TASK DIRECTIONS: Look through the listing below and write out exactly the lines from the line with "ATOM 41 N N" to the line with "ATOM 46 C CA", both included, and no others.

EXCERPTED DATA:

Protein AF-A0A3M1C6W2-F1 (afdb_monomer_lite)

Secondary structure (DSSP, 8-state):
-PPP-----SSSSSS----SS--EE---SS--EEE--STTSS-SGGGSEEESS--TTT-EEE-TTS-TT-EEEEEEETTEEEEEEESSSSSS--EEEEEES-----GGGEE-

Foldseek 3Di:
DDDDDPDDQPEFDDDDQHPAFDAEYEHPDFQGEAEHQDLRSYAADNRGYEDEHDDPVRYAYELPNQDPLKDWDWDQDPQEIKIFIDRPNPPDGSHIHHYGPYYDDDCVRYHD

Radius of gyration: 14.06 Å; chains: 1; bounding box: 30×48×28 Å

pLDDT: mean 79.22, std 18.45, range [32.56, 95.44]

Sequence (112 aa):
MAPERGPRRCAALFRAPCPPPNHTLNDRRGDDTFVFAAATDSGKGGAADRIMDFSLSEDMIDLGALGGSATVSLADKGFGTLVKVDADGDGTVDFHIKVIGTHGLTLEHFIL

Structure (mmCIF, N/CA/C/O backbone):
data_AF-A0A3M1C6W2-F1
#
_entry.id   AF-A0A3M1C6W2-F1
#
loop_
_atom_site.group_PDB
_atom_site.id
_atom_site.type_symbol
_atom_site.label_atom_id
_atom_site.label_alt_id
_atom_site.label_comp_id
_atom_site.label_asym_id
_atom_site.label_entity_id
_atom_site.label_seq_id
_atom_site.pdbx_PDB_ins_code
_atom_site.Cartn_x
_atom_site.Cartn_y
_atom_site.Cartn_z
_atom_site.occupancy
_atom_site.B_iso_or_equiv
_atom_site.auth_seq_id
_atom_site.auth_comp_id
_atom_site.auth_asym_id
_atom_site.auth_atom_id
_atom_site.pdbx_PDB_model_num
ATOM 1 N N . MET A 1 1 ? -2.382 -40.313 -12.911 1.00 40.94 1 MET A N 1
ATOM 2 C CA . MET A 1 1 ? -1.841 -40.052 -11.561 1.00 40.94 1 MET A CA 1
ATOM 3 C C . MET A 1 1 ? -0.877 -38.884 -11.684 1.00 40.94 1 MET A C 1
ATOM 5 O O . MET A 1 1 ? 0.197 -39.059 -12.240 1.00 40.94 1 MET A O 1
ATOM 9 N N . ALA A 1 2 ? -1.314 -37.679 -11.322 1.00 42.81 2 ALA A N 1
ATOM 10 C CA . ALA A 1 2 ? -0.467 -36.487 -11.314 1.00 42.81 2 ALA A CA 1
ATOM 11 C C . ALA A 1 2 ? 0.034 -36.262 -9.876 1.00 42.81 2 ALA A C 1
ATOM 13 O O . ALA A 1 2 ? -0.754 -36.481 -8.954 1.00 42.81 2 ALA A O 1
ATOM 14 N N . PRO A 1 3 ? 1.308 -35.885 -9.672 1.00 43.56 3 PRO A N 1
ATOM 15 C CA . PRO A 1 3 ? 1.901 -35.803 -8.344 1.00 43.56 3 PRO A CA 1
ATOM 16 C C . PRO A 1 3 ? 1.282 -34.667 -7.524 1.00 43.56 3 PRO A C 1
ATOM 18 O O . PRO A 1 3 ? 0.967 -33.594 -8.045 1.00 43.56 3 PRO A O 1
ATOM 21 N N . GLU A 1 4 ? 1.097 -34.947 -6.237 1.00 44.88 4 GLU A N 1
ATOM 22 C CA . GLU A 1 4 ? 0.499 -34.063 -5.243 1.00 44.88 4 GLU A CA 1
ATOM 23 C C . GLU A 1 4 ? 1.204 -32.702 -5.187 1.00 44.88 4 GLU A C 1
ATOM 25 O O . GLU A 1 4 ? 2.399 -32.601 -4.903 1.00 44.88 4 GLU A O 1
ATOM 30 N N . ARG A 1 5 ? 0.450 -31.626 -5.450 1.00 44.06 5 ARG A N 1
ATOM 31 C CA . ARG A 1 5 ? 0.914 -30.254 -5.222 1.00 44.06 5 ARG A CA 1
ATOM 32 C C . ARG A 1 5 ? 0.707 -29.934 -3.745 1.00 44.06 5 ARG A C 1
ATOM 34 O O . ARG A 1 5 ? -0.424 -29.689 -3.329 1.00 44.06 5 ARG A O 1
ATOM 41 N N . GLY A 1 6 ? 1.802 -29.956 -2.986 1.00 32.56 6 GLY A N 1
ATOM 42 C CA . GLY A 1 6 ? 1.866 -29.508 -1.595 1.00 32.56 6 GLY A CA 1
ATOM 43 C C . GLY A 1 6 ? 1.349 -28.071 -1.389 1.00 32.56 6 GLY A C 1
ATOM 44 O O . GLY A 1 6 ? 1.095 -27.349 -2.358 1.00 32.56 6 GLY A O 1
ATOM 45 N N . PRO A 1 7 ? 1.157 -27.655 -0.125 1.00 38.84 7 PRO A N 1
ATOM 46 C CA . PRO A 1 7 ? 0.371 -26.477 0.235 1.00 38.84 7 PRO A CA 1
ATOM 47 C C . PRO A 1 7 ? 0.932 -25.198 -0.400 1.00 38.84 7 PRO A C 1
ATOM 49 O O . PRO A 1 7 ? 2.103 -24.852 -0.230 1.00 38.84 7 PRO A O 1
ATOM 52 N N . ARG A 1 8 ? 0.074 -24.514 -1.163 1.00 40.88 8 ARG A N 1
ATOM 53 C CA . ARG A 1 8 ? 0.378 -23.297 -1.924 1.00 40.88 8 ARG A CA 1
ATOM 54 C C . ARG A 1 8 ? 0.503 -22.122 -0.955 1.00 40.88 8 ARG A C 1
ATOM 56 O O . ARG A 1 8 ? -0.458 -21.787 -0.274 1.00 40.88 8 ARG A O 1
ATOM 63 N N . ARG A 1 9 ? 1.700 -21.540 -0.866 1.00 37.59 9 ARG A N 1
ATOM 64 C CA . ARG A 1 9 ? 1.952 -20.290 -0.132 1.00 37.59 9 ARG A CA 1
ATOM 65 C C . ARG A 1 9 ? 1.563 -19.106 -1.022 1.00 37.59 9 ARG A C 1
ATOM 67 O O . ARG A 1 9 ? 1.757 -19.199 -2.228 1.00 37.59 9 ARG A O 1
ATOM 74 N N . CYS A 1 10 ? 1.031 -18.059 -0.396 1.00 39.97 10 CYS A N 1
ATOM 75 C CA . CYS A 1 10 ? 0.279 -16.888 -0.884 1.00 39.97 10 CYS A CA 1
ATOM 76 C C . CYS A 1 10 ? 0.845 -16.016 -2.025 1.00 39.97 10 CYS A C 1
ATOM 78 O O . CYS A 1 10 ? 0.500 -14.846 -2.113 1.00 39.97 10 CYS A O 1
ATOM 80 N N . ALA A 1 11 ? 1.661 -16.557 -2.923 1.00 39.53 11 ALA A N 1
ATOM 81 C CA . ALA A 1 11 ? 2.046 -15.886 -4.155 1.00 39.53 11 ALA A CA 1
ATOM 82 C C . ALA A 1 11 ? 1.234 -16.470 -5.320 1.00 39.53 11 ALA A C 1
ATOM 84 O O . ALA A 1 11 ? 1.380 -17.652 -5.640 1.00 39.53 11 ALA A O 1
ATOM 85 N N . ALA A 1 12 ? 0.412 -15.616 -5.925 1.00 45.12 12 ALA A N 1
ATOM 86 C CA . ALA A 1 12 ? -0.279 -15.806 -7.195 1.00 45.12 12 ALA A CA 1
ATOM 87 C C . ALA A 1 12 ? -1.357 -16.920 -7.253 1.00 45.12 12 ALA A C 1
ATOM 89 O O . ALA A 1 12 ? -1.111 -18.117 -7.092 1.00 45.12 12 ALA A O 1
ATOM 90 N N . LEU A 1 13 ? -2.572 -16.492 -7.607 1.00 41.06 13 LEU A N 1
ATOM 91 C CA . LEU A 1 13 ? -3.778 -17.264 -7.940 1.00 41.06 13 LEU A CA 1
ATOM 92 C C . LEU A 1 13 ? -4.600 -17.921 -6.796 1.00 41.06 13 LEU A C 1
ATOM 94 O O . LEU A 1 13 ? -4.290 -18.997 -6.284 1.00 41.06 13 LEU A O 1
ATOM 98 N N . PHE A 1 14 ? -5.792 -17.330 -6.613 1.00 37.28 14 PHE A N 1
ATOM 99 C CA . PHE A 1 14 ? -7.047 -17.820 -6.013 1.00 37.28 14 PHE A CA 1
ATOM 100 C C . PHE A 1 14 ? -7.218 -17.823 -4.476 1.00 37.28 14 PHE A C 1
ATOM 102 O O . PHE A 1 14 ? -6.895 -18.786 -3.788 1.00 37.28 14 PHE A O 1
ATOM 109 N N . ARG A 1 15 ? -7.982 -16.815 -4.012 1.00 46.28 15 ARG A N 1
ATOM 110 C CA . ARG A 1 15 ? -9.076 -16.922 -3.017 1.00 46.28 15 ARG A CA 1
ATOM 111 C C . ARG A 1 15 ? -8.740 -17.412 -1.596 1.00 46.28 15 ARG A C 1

ANSWER TO THE PROBLEM:
ATOM 41 N N . GLY A 1 6 ? 1.802 -29.956 -2.986 1.00 32.56 6 GLY A N 1
ATOM 42 C CA . GLY A 1 6 ? 1.866 -29.508 -1.595 1.00 32.56 6 GLY A CA 1
ATOM 43 C C . GLY A 1 6 ? 1.349 -28.071 -1.389 1.00 32.56 6 GLY A C 1
ATOM 44 O O . GLY A 1 6 ? 1.095 -27.349 -2.358 1.00 32.56 6 GLY A O 1
ATOM 45 N N . PRO A 1 7 ? 1.157 -27.655 -0.125 1.00 38.84 7 PRO A N 1
ATOM 46 C CA . PRO A 1 7 ? 0.371 -26.477 0.235 1.00 38.84 7 PRO A CA 1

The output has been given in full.